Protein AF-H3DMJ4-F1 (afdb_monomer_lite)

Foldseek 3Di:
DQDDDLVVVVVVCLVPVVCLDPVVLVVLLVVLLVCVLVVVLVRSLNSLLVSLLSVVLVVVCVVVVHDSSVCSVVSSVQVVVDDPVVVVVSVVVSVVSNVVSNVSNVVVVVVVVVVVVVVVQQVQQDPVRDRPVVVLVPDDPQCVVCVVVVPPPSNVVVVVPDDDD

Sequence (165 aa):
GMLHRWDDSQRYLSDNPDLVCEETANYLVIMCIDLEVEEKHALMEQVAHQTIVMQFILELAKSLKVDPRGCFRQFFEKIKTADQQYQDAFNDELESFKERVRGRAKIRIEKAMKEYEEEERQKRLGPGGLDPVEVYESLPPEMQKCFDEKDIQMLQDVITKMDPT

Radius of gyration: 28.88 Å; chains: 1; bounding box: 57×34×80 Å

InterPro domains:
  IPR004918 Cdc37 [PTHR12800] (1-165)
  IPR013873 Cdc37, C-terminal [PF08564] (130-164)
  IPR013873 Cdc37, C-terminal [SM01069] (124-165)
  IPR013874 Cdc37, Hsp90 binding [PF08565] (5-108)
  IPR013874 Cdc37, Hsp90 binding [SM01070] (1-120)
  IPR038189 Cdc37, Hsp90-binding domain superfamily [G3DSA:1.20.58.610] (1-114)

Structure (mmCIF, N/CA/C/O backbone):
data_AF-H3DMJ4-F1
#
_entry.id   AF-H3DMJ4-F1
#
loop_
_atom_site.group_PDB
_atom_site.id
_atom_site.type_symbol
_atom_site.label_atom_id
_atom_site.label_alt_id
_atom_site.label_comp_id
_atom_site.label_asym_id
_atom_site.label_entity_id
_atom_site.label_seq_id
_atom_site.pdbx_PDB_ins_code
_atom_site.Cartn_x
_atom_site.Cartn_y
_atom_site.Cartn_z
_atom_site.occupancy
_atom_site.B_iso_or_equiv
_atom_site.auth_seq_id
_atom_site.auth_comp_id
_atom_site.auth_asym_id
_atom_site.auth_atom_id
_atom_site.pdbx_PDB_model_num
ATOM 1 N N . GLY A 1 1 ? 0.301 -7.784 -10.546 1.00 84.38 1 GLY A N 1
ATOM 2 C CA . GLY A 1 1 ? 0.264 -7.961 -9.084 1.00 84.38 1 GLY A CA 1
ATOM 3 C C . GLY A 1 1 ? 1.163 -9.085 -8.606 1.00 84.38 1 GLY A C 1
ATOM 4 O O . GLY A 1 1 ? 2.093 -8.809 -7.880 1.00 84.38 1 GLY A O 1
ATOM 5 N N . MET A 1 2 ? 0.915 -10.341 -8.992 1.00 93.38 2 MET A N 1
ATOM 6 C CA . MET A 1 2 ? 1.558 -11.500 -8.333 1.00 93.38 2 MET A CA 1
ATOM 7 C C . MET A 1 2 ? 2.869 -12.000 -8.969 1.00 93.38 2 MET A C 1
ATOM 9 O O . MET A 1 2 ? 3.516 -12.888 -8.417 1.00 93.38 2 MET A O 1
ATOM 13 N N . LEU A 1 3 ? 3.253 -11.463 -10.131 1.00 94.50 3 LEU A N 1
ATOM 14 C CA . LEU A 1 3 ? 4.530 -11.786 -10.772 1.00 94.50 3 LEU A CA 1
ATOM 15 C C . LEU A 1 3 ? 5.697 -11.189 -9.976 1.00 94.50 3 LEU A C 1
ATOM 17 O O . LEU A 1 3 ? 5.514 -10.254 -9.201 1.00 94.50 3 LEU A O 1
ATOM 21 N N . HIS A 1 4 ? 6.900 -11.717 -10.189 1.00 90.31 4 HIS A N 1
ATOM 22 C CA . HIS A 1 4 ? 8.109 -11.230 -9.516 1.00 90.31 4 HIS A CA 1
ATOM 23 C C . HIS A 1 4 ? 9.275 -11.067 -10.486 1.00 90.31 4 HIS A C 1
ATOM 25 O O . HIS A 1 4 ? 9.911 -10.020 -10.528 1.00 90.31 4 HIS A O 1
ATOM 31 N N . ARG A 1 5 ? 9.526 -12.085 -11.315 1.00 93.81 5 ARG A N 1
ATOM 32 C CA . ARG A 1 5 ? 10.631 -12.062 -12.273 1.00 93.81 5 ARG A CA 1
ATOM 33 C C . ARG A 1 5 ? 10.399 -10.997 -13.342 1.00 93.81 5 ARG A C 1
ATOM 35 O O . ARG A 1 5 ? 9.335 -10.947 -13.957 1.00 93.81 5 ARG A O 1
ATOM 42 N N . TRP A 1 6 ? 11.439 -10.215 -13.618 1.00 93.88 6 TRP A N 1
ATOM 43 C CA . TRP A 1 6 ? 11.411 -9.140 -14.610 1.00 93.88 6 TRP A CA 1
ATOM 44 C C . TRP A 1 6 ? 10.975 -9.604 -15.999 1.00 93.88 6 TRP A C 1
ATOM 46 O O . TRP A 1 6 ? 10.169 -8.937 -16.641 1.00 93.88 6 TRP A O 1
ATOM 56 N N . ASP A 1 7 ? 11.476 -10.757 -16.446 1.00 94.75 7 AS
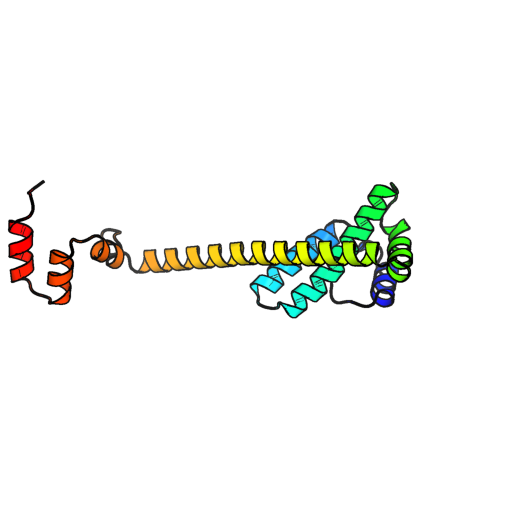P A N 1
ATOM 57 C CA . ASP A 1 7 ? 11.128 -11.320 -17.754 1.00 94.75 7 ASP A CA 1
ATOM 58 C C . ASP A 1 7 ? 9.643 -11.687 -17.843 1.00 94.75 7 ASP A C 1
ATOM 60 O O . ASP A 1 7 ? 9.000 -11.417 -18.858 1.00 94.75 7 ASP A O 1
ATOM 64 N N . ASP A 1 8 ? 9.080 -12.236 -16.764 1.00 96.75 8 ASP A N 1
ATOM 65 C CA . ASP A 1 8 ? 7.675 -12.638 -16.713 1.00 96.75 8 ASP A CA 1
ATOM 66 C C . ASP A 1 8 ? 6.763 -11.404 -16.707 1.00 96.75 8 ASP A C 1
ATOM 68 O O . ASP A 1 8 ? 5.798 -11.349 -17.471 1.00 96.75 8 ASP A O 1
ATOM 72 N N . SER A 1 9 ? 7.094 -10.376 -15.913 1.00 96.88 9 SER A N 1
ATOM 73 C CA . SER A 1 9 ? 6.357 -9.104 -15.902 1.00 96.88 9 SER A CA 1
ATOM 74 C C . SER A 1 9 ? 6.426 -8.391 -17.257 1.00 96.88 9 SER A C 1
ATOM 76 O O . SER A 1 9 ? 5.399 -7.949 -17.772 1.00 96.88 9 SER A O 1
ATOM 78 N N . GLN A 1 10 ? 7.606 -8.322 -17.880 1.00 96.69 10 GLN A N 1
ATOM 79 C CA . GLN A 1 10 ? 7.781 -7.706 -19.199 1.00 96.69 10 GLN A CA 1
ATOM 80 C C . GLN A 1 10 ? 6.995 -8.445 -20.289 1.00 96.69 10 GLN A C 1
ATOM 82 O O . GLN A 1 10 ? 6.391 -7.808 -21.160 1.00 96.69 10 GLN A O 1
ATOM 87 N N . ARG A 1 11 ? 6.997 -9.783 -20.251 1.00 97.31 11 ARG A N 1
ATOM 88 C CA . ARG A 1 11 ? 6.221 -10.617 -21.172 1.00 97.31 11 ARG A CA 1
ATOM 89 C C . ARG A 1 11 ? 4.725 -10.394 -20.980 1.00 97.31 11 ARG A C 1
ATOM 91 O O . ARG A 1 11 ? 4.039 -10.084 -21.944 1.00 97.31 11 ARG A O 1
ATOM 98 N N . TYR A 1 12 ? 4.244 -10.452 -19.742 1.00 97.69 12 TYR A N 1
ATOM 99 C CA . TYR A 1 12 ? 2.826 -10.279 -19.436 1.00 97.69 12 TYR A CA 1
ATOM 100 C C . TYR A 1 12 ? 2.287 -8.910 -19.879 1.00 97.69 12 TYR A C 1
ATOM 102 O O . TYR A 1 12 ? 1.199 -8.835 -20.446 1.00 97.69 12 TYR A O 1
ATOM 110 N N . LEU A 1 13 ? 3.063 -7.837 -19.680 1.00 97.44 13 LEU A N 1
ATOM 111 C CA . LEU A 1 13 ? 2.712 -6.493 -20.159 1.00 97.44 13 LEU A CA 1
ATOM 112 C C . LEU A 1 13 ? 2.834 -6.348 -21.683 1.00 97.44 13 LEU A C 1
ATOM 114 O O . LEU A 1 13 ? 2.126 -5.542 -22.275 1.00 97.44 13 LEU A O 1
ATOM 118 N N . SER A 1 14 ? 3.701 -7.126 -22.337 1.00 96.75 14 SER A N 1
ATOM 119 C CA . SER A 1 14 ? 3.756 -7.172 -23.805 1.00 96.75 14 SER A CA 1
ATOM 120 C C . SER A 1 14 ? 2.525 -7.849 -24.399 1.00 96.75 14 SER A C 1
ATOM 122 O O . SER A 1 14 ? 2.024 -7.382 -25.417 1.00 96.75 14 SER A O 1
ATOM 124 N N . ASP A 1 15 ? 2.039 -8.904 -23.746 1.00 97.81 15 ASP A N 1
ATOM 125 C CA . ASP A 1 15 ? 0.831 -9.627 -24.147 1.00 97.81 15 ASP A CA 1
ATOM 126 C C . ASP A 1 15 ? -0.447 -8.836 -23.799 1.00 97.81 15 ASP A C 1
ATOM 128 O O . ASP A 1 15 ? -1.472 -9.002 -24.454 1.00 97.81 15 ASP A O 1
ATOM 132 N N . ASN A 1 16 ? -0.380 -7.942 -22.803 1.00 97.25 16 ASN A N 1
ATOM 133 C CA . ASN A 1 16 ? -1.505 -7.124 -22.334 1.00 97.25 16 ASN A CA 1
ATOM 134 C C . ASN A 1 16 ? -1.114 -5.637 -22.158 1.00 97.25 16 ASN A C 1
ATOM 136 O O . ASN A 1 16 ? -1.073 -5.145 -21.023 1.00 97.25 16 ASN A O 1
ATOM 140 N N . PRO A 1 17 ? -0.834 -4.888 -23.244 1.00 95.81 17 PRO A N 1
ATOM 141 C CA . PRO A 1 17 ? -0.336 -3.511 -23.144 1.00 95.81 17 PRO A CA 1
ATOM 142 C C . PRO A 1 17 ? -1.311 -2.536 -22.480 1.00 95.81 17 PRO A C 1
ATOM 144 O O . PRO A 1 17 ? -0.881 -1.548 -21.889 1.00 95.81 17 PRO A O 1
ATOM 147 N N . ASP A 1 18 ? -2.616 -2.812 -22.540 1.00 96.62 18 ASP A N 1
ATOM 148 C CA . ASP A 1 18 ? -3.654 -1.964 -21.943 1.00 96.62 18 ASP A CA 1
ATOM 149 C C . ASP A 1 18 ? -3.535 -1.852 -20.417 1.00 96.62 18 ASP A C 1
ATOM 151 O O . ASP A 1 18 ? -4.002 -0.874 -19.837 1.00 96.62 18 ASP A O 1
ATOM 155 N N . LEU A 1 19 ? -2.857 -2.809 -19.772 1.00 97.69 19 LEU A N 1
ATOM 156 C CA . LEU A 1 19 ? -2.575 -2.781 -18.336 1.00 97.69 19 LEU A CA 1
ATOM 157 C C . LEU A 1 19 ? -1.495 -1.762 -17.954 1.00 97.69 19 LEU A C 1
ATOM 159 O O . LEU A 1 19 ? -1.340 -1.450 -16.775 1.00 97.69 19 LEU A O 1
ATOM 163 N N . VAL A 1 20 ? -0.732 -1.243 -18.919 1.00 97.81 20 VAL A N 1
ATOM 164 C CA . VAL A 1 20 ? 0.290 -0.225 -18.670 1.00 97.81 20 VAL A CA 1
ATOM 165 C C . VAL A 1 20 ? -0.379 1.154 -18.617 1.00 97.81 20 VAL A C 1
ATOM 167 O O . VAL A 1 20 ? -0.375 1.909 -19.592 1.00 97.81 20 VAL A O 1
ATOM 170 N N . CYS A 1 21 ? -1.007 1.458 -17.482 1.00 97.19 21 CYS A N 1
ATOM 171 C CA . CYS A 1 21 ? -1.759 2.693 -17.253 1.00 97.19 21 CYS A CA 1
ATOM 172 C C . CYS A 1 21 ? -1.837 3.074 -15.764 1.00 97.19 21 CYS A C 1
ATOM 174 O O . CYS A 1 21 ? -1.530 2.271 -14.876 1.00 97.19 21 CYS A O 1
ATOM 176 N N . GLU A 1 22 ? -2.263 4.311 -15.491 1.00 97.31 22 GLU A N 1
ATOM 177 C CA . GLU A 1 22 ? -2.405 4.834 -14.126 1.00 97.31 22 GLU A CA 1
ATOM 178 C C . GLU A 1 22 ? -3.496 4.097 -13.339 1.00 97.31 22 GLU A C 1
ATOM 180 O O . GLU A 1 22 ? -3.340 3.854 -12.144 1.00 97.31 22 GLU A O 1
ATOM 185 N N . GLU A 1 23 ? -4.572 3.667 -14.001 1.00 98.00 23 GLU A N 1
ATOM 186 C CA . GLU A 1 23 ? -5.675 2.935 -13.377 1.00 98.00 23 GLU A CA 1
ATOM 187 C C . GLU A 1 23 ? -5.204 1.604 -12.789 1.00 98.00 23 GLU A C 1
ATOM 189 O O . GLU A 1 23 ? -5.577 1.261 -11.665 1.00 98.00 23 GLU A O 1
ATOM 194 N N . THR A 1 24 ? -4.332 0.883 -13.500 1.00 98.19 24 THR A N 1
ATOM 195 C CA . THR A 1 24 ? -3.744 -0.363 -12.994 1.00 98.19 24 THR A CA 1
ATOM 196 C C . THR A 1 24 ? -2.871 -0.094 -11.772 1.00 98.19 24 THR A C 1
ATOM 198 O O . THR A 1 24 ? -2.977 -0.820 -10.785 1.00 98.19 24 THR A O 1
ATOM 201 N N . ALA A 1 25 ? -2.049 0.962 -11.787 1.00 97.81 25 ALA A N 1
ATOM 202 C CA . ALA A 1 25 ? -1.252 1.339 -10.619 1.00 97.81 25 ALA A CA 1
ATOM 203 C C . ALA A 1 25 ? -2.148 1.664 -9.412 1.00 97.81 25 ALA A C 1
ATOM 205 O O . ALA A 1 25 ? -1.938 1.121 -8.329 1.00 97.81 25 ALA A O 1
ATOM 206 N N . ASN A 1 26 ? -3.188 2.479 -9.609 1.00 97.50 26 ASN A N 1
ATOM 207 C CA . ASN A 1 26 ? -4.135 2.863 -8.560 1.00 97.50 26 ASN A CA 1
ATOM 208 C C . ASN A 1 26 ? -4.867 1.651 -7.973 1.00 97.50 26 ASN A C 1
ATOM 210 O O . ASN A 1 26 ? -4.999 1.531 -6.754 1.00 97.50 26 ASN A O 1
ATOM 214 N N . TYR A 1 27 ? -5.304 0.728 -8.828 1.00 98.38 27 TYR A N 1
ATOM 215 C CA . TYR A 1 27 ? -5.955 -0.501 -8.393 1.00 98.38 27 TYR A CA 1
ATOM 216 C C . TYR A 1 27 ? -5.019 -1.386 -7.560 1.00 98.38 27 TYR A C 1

== == ==

Task requirements: Output the lines above exactly, but only those between the line holding "ATOM 3 C C ." and the line holding "ATOM 22 C CA", inclusive.

Response:
ATOM 3 C C . GLY A 1 1 ? 1.163 -9.085 -8.606 1.00 84.38 1 GLY A C 1
ATOM 4 O O . GLY A 1 1 ? 2.093 -8.809 -7.880 1.00 84.38 1 GLY A O 1
ATOM 5 N N . MET A 1 2 ? 0.915 -10.341 -8.992 1.00 93.38 2 MET A N 1
ATOM 6 C CA . MET A 1 2 ? 1.558 -11.500 -8.333 1.00 93.38 2 MET A CA 1
ATOM 7 C C . MET A 1 2 ? 2.869 -12.000 -8.969 1.00 93.38 2 MET A C 1
ATOM 9 O O . MET A 1 2 ? 3.516 -12.888 -8.417 1.00 93.38 2 MET A O 1
ATOM 13 N N . LEU A 1 3 ? 3.253 -11.463 -10.131 1.00 94.50 3 LEU A N 1
ATOM 14 C CA . LEU A 1 3 ? 4.530 -11.786 -10.772 1.00 94.50 3 LEU A CA 1
ATOM 15 C C . LEU A 1 3 ? 5.697 -11.189 -9.976 1.00 94.50 3 LEU A C 1
ATOM 17 O O . LEU A 1 3 ? 5.514 -10.254 -9.201 1.00 94.50 3 LEU A O 1
ATOM 21 N N . HIS A 1 4 ? 6.900 -11.717 -10.189 1.00 90.31 4 HIS A N 1
ATOM 22 C CA . HIS A 1 4 ? 8.109 -11.230 -9.516 1.00 90.31 4 HIS A CA 1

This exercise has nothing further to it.